Let \(\alpha\) be the fraction of \(\mathrm{PCl}_{5}\) molecules that have decomposed to \(\mathrm{PCl}_{3}\) and \(\mathrm{Cl}_{2}\) in the reaction \(\mathrm{PCl}_{5}(\mathrm{~g})=\) \(\mathrm{PCl}_{3}(\mathrm{~g})+\mathrm{Cl}_{2}(\mathrm{~g})\) in a constant- volume container, so that the amount of \(\mathrm{PCl}_{5}\) at equilibrium is \(n(1-\alpha)\), where \(n\) is the pressure present initially. Derive an equation for \(K\) in terms of \(\alpha\) and the total pressure \(P\), and solve it for \(\alpha\) in terms of \(P\). Calculate the fraction decomposed at \(556 \mathrm{~K}\), at which temperature \(K=4.96\), and the total pressure is (a) \(0.50\) har; (b) \(1.00\) bar.
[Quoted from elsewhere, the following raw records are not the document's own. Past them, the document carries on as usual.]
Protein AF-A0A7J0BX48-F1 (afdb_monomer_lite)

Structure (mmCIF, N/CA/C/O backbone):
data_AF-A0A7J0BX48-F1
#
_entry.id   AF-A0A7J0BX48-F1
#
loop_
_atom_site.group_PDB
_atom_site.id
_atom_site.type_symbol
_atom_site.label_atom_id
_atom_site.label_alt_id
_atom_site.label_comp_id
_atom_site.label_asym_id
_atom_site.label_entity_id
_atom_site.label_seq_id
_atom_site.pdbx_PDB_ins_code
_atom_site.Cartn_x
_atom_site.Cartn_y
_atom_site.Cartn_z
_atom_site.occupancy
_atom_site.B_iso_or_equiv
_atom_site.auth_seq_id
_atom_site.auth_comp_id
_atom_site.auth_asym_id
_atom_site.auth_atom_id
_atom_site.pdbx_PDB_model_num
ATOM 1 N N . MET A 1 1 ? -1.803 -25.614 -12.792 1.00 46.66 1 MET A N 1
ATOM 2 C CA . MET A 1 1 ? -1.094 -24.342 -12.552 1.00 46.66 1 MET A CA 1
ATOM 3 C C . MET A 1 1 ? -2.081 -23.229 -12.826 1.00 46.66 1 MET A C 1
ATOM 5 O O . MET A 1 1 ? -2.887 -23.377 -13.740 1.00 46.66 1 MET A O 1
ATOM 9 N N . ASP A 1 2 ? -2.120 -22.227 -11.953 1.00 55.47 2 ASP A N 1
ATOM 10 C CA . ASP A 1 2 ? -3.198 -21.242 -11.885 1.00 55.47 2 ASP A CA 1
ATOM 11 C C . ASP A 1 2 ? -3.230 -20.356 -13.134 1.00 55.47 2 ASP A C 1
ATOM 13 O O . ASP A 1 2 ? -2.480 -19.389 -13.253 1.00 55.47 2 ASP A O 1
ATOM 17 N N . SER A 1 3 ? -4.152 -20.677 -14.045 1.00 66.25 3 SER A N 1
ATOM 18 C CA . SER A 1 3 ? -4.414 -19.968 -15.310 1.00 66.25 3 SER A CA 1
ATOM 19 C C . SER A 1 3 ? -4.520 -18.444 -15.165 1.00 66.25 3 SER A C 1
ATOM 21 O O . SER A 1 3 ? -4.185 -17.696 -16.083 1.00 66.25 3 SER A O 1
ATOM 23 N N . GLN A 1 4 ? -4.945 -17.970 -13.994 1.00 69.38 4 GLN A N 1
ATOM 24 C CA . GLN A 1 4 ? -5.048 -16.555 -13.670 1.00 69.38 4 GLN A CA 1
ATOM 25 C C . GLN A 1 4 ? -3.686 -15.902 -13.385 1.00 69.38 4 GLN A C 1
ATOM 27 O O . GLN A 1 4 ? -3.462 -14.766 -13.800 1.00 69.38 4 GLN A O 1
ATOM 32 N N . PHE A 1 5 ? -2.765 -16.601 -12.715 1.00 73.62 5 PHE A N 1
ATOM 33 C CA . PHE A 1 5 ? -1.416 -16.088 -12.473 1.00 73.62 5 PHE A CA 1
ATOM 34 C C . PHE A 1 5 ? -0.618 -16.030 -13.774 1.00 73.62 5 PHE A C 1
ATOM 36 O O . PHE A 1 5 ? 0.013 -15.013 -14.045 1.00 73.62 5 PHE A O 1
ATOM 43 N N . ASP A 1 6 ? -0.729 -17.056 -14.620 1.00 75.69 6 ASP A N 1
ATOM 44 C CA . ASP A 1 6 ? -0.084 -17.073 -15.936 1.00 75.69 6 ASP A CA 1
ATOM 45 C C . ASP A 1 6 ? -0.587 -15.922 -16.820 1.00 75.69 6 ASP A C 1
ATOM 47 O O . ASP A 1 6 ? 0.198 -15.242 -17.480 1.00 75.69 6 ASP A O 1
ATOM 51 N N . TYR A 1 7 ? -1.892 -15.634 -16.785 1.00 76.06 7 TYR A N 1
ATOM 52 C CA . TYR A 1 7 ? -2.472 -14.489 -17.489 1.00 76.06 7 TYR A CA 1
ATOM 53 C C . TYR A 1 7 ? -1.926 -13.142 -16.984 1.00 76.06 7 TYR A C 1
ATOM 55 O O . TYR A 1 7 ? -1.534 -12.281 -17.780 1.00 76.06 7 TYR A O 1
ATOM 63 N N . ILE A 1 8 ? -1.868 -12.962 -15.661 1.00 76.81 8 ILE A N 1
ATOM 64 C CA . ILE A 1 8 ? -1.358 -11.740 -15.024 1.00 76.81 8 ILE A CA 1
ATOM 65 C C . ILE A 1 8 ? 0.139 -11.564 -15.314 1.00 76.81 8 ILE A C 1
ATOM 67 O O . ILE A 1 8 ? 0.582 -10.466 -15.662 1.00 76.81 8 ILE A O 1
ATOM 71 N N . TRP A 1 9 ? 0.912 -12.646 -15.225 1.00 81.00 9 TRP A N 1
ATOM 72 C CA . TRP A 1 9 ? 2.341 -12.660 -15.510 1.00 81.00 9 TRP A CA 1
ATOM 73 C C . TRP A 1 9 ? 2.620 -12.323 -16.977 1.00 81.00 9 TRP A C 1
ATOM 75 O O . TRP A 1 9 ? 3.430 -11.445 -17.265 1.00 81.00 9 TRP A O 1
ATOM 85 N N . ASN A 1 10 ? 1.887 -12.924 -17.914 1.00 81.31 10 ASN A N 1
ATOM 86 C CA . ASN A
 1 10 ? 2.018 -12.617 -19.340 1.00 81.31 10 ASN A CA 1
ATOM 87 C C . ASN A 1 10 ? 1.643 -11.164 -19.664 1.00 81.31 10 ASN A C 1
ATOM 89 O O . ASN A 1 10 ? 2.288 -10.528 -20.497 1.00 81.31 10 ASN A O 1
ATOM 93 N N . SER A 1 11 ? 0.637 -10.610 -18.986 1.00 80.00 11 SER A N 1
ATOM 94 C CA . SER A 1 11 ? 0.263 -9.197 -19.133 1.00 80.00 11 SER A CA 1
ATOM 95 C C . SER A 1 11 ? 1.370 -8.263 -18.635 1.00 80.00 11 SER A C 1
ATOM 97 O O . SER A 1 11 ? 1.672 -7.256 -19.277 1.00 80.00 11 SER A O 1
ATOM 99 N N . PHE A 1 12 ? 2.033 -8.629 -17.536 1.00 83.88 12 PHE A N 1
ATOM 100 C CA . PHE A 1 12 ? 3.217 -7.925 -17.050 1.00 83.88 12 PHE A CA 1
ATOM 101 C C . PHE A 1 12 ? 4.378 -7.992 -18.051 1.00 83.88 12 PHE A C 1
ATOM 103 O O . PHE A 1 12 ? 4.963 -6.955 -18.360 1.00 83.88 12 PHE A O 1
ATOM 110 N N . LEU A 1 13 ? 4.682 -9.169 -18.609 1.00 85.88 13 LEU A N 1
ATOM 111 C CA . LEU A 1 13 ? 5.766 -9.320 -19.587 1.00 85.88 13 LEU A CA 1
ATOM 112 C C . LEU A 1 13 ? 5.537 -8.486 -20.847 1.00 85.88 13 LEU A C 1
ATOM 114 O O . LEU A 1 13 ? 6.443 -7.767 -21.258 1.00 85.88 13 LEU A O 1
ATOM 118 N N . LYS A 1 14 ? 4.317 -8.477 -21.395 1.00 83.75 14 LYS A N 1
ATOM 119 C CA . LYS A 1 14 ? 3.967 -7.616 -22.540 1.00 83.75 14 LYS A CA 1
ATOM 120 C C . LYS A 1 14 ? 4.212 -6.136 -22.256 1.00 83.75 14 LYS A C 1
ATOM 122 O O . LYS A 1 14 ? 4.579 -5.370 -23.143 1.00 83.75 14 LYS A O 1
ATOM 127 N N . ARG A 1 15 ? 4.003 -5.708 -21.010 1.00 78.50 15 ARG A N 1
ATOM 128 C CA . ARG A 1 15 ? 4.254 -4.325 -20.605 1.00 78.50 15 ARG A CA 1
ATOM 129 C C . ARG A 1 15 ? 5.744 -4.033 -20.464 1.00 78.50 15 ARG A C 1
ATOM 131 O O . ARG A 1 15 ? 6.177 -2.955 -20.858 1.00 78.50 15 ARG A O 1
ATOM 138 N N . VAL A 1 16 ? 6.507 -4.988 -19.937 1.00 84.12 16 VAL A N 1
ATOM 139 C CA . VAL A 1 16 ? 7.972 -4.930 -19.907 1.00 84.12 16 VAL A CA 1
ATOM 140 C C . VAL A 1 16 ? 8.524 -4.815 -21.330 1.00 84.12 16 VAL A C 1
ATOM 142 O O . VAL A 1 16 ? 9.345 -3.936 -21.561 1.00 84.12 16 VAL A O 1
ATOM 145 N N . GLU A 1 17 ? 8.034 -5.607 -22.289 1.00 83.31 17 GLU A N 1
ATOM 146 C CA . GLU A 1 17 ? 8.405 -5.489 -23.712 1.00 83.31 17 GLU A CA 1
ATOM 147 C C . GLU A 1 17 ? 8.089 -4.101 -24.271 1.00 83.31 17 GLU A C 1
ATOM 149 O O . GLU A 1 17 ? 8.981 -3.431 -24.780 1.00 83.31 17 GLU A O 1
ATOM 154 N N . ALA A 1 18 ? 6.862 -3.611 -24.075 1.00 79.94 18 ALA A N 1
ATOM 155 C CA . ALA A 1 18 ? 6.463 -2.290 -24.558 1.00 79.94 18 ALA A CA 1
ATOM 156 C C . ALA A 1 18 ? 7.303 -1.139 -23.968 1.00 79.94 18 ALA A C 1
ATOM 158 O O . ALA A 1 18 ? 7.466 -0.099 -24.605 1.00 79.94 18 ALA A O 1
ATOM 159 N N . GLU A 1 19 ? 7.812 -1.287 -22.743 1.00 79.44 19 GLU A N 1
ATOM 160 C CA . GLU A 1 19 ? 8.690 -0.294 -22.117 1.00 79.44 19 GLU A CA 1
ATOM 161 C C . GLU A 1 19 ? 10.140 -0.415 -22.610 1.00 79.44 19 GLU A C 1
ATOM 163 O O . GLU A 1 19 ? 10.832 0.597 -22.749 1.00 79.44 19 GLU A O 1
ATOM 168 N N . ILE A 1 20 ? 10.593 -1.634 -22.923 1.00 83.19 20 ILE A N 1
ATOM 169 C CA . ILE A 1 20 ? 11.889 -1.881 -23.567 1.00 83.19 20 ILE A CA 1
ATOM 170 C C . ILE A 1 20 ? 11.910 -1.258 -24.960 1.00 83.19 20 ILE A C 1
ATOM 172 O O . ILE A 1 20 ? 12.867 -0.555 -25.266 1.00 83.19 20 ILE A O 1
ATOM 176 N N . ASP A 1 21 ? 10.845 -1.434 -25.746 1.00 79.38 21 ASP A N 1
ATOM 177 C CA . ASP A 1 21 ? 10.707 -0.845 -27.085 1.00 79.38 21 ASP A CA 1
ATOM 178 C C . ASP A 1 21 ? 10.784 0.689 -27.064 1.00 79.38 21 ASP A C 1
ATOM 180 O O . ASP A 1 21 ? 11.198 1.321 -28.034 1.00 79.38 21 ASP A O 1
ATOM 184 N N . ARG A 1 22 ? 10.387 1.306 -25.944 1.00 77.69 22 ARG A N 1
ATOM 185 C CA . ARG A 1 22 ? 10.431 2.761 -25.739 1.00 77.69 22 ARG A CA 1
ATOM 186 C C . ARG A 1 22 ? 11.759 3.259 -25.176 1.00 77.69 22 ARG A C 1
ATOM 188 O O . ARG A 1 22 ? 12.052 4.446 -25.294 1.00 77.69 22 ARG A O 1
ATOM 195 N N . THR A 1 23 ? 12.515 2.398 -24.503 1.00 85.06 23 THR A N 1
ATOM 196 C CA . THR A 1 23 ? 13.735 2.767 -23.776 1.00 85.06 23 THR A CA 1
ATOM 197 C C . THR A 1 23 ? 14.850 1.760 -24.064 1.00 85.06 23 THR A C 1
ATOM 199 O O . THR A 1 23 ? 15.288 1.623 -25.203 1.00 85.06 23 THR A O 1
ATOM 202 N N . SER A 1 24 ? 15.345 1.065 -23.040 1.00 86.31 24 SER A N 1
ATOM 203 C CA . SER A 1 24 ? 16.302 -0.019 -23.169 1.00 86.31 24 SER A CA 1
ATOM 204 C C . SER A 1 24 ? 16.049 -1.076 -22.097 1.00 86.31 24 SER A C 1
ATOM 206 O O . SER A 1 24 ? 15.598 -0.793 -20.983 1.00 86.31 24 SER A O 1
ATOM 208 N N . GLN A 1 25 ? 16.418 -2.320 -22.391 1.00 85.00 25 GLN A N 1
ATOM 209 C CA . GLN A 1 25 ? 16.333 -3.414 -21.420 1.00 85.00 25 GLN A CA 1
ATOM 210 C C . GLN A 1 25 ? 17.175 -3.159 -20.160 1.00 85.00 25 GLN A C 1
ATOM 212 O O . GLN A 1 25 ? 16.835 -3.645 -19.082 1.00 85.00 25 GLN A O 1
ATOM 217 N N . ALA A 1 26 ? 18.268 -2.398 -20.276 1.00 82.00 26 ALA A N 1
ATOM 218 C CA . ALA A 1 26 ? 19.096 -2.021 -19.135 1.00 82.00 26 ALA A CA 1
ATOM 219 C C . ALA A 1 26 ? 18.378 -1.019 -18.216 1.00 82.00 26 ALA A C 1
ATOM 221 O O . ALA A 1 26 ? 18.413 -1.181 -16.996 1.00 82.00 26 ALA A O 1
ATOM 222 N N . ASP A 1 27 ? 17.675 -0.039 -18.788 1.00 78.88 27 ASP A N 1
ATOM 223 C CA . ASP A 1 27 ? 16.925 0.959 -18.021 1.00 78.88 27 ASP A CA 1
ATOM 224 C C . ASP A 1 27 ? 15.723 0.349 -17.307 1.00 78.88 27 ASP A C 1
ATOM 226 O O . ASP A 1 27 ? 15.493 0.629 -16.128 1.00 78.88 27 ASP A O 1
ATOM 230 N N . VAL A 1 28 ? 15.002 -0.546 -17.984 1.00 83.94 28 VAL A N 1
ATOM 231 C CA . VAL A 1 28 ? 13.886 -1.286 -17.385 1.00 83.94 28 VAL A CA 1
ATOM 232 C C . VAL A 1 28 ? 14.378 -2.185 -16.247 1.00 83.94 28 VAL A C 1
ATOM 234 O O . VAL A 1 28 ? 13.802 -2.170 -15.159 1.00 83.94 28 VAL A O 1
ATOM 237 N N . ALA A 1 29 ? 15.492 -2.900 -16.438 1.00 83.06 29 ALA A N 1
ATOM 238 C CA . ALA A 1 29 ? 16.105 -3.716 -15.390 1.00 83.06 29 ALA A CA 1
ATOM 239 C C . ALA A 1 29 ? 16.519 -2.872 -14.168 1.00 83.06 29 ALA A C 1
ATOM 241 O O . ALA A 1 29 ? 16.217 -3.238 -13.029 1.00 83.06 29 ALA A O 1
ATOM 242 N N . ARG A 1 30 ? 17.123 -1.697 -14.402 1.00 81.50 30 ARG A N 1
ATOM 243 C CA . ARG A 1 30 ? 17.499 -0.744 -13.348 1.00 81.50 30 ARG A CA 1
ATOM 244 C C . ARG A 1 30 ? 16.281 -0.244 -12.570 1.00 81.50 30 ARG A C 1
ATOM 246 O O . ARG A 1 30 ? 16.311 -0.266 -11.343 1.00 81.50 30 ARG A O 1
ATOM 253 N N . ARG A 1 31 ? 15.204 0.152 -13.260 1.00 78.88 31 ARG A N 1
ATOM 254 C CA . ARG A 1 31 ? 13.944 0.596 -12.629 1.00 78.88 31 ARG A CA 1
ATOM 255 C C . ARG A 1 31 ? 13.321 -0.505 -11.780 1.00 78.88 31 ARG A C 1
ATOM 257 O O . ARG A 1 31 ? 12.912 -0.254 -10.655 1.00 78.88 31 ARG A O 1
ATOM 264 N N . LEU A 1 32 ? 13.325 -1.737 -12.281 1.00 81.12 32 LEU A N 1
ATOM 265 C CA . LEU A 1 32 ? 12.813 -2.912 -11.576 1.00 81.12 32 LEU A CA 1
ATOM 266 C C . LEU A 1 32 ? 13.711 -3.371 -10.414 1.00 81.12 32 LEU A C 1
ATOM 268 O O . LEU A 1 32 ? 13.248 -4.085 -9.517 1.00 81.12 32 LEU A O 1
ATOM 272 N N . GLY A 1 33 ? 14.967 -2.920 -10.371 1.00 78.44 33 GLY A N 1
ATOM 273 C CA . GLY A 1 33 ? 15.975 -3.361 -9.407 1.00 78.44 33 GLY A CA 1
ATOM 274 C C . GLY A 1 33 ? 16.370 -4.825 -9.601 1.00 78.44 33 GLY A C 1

Understanding the equilibrium constant expression is a key part of mastering chemical equilibrium. In a general sense, the equilibrium constant, denoted as 'K', quantifies the ratio of product concentrations to reactant concentrations at equilibrium for a reversible chemical reaction. For the gas-phase reaction where phosphorus pentachloride decomposes into phosphorus trichloride and chlorine gas, the expression for K is formulated using partial pressures:
\[\begin{equation}K = \frac{P_{\text{PCl3}} \times P_{\text{Cl2}}}{P_{\text{PCl5}}}\end{equation}\]
In this case, we relate the degree of decomposition, represented by the symbol \(\alpha\), to the partial pressures of the reactants and products. By manipulating this equation, as shown in the step-by-step solution, we derive a formula solely in terms of \(\alpha\) and the total pressure, P. This approach simplifies the calculation and allows students to directly relate changes in pressure to changes in the equilibrium position.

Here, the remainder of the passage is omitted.